Comment 24 Stefan Eissing 2019-02-26 14:00:17 UTC
Warren,

thanks for the logs. Although I could not see directly what is causing your CPU spikes, I did more load tests on my own and decided for a reset.

I just released v1.13.0 on github <https://github.com/icing/mod_h2/releases/tag/v1.13.0> where I simplified the mod_proxy_http2 strategy. 

The former implementation seemed to have been a bit too ambitious and sacrificed flow control in the server too much. That is why you are having trouble with memory, I think. In my load tests the memory footprint of the server processes are less than half of what I saw before.

Due to the simpler implementation, I hope we achieve more stability as well.

Please let me know how v1.13.0 performs in your setup. Thanks for the patience.

-Stefan

PS. Besides all this, there is one H2 setting that may be good in your setup. If your server is basically only contacted via the proxy, you may try the following on the server (not the proxy):

H2TLSWarmUpSize     0
H2TLSCoolDownSecs   0

The defaults of this are intended for public internet connectivity. But if your proxy/server enjoy low latency and LAN connections, these might serve better.
Comment 25 Warren D. Johnson 2019-02-27 15:26:49 UTC
Hi Stefan,

Your changes worked fine.  I am no longer experiencing memory issues.  I figured out where the CPU spikes were coming from.  The issue was related to excessive use of "SecRemoveRuleById" with mod_security.  I had 500 rules listed for exclusion with many being duplicates.  Once I de-duped that down to about 50 rules, the CPU spikes fixed themselves. I apologize for implying it was your code causing this issue. I will open a bug report on the CPU issue with the mod_security people.

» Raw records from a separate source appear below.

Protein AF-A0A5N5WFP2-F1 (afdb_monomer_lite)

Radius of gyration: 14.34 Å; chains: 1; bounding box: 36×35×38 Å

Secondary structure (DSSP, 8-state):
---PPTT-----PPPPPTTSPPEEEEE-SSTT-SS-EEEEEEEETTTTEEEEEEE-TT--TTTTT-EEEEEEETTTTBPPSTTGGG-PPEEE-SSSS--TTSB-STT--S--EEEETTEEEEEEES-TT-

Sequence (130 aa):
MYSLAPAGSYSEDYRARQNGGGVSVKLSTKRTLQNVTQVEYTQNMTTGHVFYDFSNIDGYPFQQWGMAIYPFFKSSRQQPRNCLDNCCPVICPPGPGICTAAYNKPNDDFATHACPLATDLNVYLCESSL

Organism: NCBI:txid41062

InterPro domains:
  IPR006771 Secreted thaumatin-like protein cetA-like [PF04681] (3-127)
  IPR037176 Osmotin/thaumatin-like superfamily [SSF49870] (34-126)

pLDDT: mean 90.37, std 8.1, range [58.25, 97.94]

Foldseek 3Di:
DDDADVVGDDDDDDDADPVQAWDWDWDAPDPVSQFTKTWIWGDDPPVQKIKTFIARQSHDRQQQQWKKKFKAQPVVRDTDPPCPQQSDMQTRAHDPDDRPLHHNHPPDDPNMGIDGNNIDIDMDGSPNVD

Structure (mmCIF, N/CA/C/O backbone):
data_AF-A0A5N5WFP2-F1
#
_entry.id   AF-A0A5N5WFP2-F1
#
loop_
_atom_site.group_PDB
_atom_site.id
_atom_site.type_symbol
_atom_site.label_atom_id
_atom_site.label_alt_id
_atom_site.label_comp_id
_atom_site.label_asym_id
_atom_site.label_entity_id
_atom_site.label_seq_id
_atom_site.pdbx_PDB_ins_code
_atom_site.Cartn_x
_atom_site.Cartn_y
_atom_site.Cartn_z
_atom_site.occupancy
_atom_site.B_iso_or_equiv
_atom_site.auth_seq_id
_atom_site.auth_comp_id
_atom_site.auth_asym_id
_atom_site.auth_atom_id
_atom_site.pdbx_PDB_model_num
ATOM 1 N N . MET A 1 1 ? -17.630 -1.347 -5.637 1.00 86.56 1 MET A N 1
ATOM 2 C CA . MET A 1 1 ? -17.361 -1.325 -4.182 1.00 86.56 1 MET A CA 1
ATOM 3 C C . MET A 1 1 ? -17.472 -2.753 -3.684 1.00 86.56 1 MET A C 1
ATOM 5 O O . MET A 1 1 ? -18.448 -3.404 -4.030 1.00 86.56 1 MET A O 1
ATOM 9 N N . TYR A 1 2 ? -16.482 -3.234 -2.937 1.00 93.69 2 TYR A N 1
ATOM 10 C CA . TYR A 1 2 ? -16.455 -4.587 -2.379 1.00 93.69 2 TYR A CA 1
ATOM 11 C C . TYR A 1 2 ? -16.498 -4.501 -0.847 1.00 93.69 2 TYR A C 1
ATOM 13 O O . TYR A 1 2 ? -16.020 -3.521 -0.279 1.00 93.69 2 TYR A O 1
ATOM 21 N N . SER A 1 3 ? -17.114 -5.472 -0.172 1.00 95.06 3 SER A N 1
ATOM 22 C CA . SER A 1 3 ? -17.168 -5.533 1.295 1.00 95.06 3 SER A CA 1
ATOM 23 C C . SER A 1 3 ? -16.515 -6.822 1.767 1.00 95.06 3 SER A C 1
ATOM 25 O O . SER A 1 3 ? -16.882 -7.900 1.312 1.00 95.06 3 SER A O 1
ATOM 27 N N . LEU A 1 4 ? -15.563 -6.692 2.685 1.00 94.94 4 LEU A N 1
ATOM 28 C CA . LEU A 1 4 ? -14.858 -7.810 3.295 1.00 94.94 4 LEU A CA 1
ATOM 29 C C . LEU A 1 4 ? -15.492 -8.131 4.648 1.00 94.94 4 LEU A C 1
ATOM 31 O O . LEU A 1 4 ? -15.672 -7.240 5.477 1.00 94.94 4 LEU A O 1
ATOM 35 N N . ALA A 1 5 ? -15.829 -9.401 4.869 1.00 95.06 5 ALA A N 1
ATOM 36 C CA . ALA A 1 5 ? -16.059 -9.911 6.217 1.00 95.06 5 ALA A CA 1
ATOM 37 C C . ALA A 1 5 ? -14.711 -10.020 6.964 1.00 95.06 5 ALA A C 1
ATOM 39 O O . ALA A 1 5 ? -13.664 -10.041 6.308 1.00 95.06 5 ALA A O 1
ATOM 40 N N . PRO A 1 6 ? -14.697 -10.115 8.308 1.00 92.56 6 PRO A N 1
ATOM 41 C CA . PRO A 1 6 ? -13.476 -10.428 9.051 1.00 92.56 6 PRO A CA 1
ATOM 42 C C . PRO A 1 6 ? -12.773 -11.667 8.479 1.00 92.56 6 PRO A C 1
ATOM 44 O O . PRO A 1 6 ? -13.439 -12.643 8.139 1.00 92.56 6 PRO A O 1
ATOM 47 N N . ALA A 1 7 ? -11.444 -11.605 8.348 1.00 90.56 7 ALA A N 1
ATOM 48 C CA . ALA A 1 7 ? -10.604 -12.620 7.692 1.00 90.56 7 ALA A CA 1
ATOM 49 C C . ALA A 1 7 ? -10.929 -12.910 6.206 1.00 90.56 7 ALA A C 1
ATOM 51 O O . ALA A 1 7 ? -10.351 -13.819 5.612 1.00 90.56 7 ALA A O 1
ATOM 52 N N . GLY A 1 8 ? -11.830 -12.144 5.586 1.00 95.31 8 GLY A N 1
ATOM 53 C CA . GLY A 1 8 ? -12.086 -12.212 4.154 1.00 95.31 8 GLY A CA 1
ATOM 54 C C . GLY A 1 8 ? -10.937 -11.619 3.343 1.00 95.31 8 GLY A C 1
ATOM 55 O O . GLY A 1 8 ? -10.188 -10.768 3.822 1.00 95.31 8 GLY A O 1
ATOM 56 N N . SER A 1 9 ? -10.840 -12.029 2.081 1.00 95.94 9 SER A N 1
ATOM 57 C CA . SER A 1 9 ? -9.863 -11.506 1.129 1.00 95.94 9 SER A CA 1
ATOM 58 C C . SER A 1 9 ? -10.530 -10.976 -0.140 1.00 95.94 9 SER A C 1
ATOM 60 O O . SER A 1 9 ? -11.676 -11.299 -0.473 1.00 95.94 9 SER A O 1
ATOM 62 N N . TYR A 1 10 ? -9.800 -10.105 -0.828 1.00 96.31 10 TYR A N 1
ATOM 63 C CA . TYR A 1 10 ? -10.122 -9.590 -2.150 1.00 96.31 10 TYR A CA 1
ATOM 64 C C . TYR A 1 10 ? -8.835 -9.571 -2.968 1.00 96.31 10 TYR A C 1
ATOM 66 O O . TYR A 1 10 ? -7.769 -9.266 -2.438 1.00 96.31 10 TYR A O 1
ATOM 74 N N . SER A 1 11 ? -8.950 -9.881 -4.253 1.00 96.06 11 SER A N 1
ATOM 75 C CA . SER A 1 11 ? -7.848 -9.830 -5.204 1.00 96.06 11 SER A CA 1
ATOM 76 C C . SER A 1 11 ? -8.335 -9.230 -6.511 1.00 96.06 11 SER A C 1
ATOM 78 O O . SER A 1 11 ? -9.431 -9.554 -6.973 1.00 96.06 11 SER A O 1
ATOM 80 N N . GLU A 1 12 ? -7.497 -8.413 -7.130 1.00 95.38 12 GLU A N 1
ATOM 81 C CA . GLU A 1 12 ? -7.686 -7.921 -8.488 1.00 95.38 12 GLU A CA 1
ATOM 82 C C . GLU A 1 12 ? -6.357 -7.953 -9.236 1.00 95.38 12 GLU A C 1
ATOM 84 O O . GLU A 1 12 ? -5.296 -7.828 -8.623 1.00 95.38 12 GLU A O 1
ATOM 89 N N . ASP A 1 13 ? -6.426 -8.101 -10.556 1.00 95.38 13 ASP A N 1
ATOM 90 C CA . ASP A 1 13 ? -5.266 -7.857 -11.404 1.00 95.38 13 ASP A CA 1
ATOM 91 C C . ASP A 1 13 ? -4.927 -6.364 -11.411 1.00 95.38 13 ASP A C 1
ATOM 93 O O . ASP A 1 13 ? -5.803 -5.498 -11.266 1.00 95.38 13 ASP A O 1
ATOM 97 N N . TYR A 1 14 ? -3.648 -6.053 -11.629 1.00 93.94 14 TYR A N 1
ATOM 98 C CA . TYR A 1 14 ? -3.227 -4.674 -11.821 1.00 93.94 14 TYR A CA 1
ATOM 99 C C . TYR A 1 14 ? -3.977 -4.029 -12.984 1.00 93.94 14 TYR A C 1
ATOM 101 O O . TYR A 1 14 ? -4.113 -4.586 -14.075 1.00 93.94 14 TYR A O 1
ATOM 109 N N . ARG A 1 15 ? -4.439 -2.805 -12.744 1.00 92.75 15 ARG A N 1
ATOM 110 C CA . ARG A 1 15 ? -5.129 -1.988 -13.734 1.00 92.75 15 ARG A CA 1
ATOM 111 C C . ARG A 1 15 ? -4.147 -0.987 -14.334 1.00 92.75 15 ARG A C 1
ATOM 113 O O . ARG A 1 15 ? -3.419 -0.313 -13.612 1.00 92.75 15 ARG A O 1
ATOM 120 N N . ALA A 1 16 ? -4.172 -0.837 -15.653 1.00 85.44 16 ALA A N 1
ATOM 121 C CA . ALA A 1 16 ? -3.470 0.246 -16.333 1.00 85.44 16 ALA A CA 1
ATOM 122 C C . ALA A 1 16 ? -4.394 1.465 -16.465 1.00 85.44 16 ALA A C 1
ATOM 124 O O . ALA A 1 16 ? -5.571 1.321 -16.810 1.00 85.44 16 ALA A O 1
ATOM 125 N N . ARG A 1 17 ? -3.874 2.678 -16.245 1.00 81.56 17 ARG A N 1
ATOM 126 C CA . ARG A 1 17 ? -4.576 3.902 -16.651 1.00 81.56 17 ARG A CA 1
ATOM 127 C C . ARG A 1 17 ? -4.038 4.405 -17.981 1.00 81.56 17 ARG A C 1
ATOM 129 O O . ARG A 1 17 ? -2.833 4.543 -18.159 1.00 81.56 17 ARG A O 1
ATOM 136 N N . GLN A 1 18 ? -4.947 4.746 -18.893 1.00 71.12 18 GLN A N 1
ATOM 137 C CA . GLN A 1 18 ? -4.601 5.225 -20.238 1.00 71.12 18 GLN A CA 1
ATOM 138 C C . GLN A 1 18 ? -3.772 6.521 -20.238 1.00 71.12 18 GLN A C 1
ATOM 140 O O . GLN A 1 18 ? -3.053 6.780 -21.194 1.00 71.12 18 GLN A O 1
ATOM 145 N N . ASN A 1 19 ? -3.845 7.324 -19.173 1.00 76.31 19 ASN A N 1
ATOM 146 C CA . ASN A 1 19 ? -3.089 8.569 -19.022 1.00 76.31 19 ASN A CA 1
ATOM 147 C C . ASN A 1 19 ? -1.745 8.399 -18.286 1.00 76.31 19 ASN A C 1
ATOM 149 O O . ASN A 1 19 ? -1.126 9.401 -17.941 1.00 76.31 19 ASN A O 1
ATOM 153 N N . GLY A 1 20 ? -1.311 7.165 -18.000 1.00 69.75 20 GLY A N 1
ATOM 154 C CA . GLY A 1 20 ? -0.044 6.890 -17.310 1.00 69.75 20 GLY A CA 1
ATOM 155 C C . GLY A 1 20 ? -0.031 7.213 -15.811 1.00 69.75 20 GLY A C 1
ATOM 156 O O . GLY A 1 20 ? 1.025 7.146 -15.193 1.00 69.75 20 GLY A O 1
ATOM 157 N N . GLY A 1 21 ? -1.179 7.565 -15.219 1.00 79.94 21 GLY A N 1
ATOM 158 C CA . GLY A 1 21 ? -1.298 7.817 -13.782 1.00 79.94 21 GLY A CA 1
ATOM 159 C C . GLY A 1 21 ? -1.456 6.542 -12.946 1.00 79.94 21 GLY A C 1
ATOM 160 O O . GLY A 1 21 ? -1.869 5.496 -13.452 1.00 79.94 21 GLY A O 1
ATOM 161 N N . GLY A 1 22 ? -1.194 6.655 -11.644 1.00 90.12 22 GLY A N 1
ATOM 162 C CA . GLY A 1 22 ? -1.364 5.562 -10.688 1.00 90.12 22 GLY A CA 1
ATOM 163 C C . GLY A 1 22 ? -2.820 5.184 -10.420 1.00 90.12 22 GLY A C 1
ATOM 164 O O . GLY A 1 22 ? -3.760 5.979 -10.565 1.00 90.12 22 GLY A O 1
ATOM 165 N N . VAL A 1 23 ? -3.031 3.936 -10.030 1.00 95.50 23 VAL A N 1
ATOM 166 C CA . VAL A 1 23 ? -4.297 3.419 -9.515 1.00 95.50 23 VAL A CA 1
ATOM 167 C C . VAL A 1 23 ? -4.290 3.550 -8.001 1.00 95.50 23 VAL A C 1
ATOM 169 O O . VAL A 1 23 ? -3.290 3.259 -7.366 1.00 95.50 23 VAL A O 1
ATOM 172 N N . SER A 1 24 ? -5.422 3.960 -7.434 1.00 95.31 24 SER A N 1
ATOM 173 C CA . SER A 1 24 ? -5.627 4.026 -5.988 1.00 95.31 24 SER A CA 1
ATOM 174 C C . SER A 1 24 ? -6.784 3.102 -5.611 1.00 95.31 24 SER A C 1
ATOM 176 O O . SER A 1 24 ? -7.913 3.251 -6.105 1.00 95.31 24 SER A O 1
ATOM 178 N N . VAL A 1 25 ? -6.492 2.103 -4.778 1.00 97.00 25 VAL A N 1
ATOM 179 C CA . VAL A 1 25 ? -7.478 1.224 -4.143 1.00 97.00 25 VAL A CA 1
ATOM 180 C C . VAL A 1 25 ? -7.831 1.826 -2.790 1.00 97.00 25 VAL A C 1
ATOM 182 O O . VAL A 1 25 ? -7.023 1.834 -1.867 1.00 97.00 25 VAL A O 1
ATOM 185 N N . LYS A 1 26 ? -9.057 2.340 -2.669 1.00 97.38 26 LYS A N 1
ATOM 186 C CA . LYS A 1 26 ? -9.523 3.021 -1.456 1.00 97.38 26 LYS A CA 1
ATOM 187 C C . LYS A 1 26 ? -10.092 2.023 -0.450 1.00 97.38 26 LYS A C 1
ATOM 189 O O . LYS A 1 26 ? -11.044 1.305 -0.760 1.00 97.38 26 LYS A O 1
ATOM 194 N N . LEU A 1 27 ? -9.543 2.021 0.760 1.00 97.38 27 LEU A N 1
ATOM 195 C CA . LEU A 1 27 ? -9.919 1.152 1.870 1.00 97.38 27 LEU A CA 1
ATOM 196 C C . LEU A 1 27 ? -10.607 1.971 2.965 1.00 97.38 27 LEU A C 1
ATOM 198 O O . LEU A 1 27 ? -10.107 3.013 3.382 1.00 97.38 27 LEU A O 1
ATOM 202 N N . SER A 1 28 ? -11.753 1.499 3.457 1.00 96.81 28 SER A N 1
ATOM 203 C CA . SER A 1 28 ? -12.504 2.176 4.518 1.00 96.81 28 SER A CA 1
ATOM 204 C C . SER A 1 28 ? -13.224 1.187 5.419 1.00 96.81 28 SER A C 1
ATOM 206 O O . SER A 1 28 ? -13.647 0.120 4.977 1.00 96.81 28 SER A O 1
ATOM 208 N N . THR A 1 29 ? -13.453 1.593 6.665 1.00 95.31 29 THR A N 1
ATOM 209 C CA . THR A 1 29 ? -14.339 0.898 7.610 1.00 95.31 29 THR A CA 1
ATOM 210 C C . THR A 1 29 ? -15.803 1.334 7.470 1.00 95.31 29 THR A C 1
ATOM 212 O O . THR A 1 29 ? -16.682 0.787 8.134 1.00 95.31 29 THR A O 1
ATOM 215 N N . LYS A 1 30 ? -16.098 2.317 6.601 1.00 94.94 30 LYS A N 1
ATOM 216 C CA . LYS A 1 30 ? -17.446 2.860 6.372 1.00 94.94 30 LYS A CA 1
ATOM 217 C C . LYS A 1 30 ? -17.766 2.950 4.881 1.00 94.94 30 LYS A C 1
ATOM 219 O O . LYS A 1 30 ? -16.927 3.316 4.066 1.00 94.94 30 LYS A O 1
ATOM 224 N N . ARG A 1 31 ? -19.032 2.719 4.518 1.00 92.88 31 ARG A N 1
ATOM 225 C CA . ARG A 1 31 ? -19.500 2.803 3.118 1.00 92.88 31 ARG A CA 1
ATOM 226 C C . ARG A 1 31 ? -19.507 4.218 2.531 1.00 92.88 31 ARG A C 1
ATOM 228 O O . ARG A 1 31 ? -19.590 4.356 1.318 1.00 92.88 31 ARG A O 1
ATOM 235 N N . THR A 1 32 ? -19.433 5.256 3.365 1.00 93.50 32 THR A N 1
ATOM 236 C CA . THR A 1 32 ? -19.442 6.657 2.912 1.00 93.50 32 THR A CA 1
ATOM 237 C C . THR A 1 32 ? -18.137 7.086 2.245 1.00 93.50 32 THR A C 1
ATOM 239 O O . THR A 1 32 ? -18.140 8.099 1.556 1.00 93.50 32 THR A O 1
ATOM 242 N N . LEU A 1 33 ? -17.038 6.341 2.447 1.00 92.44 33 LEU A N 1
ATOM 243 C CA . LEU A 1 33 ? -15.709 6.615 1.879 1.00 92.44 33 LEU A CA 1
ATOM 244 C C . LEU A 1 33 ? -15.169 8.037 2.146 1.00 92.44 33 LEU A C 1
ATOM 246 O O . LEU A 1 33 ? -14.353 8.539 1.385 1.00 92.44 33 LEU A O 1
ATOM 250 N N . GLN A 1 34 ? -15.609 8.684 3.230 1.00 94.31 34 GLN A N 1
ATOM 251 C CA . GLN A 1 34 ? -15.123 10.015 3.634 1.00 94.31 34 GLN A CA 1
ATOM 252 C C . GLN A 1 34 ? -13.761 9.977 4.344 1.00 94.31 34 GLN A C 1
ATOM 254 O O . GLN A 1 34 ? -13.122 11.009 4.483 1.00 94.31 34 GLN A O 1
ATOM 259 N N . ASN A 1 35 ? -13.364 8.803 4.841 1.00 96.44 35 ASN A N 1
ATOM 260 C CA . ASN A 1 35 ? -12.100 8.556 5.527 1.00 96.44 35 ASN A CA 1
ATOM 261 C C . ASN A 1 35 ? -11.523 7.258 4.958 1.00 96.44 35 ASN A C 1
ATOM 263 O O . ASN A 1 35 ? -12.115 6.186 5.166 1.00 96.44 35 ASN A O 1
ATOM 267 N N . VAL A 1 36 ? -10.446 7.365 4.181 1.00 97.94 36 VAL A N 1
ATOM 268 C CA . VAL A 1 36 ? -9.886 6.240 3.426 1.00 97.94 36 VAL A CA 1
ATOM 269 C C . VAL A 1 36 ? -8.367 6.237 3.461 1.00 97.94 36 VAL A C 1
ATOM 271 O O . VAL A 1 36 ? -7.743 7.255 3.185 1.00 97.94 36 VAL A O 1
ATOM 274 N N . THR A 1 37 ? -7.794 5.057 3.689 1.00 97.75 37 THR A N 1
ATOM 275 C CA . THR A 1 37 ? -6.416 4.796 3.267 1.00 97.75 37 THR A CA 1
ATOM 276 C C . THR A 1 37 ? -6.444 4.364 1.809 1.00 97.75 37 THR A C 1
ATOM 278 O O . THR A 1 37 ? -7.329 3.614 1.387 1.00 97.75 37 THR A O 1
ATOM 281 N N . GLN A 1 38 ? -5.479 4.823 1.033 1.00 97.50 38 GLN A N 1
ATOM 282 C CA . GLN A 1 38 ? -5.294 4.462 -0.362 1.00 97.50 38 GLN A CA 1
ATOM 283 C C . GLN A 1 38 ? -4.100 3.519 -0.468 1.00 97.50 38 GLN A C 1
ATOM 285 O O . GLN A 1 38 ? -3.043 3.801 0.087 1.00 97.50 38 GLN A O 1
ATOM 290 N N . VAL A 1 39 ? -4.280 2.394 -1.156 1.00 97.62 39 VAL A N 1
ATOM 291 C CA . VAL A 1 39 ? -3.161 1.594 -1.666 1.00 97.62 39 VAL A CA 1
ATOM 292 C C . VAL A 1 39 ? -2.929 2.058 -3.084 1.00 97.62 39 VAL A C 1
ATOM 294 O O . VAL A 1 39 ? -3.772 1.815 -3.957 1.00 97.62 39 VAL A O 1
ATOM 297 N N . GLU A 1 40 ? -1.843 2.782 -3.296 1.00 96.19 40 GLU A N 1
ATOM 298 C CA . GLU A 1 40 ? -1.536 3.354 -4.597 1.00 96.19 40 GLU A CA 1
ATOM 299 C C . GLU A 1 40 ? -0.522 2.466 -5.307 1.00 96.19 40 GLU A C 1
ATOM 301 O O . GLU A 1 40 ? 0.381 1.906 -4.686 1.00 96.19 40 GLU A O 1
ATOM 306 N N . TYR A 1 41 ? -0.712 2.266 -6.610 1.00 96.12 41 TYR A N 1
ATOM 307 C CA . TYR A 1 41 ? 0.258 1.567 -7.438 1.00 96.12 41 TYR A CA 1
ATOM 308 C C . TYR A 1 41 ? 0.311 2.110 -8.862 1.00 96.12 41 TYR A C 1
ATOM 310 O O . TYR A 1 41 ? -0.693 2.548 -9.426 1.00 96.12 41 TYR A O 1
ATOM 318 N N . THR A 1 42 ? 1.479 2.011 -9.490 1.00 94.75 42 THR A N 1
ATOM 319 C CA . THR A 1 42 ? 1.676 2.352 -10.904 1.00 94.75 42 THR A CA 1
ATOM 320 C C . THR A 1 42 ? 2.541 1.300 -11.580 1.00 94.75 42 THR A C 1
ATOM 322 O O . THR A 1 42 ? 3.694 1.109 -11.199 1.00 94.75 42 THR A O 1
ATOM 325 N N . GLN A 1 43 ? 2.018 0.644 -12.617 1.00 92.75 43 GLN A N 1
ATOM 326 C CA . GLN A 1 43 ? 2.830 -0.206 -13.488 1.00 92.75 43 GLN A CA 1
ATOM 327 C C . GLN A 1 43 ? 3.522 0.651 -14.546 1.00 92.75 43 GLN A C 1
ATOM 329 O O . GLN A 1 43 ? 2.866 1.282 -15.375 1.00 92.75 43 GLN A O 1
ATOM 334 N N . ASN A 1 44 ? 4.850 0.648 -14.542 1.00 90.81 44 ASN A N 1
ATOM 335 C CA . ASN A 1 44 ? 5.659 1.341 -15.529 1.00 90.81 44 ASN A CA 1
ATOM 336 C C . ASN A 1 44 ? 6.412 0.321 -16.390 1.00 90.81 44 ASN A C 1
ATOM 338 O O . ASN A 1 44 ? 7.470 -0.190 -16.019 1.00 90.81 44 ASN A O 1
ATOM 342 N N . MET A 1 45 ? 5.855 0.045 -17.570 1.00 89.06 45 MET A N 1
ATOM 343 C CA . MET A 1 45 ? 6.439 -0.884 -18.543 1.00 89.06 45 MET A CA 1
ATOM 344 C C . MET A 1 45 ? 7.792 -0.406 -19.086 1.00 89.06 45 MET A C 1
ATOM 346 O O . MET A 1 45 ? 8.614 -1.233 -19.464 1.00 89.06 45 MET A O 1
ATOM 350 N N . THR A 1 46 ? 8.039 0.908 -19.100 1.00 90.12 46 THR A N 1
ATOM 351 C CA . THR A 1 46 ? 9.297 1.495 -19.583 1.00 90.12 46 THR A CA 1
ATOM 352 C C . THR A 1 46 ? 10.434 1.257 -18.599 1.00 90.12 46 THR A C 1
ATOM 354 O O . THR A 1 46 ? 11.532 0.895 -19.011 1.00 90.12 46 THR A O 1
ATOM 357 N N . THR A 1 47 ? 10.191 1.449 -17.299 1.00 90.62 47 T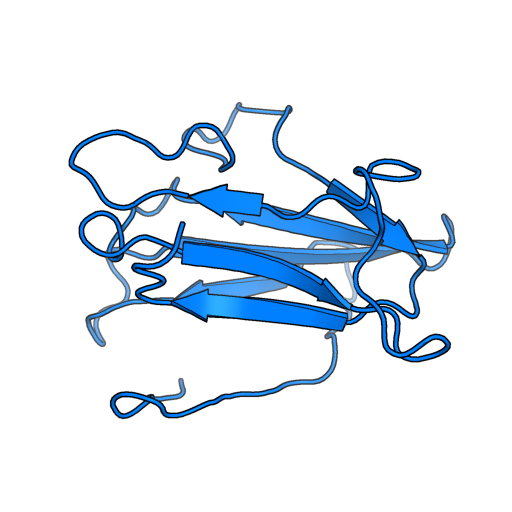HR A N 1
ATOM 358 C CA . THR A 1 47 ? 11.216 1.214 -16.272 1.00 90.62 47 THR A CA 1
ATOM 359 C C . THR A 1 47 ? 11.275 -0.240 -15.821 1.00 90.62 47 THR A C 1
ATOM 361 O O . THR A 1 47 ? 12.244 -0.619 -15.174 1.00 90.62 47 THR A O 1
ATOM 364 N N . GLY A 1 48 ? 10.262 -1.057 -16.115 1.00 91.62 48 GLY A N 1
ATOM 365 C CA . GLY A 1 48 ? 10.209 -2.449 -15.669 1.00 91.62 48 GLY A CA 1
ATOM 366 C C . GLY A 1 48 ? 9.752 -2.625 -14.217 1.00 91.62 48 GLY A C 1
ATOM 367 O O . GLY A 1 48 ? 9.961 -3.698 -13.648 1.00 91.62 48 GLY A O 1
ATOM 368 N N . HIS A 1 49 ? 9.111 -1.608 -13.623 1.00 93.00 49 HIS A N 1
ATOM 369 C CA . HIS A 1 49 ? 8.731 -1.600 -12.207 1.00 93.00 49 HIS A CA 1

I would like to wait a week before closing this bug report.

Thanks,
Warren
Comment 26 Alexandre Schaff 2019-02-27 16:56:09 UTC
Bonjour,

We experienced the exact same issue (or a very very similar one ) using mod_proxy_http2 in r-p mode :
   * super fast OOM that could trigger a system kill in 1 minute with low traffic (<3req/s)
   * high system load
   * httpd-2.4.37 ( and associated mod_proxy_http2 )
   * nghttp2-1.34.0

Using modules mod_proxy_http2 and mod_http2 built from mod_http2-1.13.0 against same http-2.4.37, after 40 minutes :
   * load avg went down from 8 to 0.1 with 4x the traffic 
   * memory used seems very stable

1K thanks Stefan
Alex.
Comment 27 Warren D. Johnson 2019-02-27 17:00:50 UTC
Sounds like the same problem.  I solved my particular CPU load issue AFTER I built and used the latest version of mod_http2 and mod_proxy_http2.  It's possible I was experiencing the CPU load issue as a result of both excessive mod_security SecRemoveRuleById statements AND mod_http2 issues.  Either way I appreciate the effort Stefan has put into fixing the issue.
Comment 28 Stefan Eissing 2019-02-28 08:54:28 UTC
Thanks guys for testing this, happy to get this working.

Let's leave this open for a week. 

I might also do some more cleanup of the code in the coming days and release a v1.13.1 for you to verify, if you'd help me with this. I'll let you know here.
Comment 29 Stefan Eissing 2019-03-01 12:15:26 UTC
Neue release v1.13.1 <https://github.com/icing/mod_h2/releases/tag/v1.13.1>. Code cleanup, no functional change, please test at your convenience.
Comment 30 Alexandre Schaff 2019-03-11 11:02:38 UTC
Hello,

modules from mod_http2-1.13.0 are very stable (cpu/mem..), running very fine since 2019-02-27.
Recent updates not used, yet.
Thanks again Stefan.
Comment 31 Warren D. Johnson 2019-03-12 15:14:57 UTC
Stefan,

I have not had a chance to test 1.13.1.  However, the previous version is still working well.  I will reply back to the ticket if I have any issues in the future.  Otherwise, thanks for your help!

Warren
Comment 32 Stefan Eissing 2019-03-12 15:26:18 UTC
Thanks a lot Warren. Will close this now.

Fixed in r1854963, proposed for backport to branches/2.4.x
Comment 33 Stefan Eissing 2019-03-13 15:01:43 UTC
Backported to 2.4.x in r1855431 for release 2.4.39.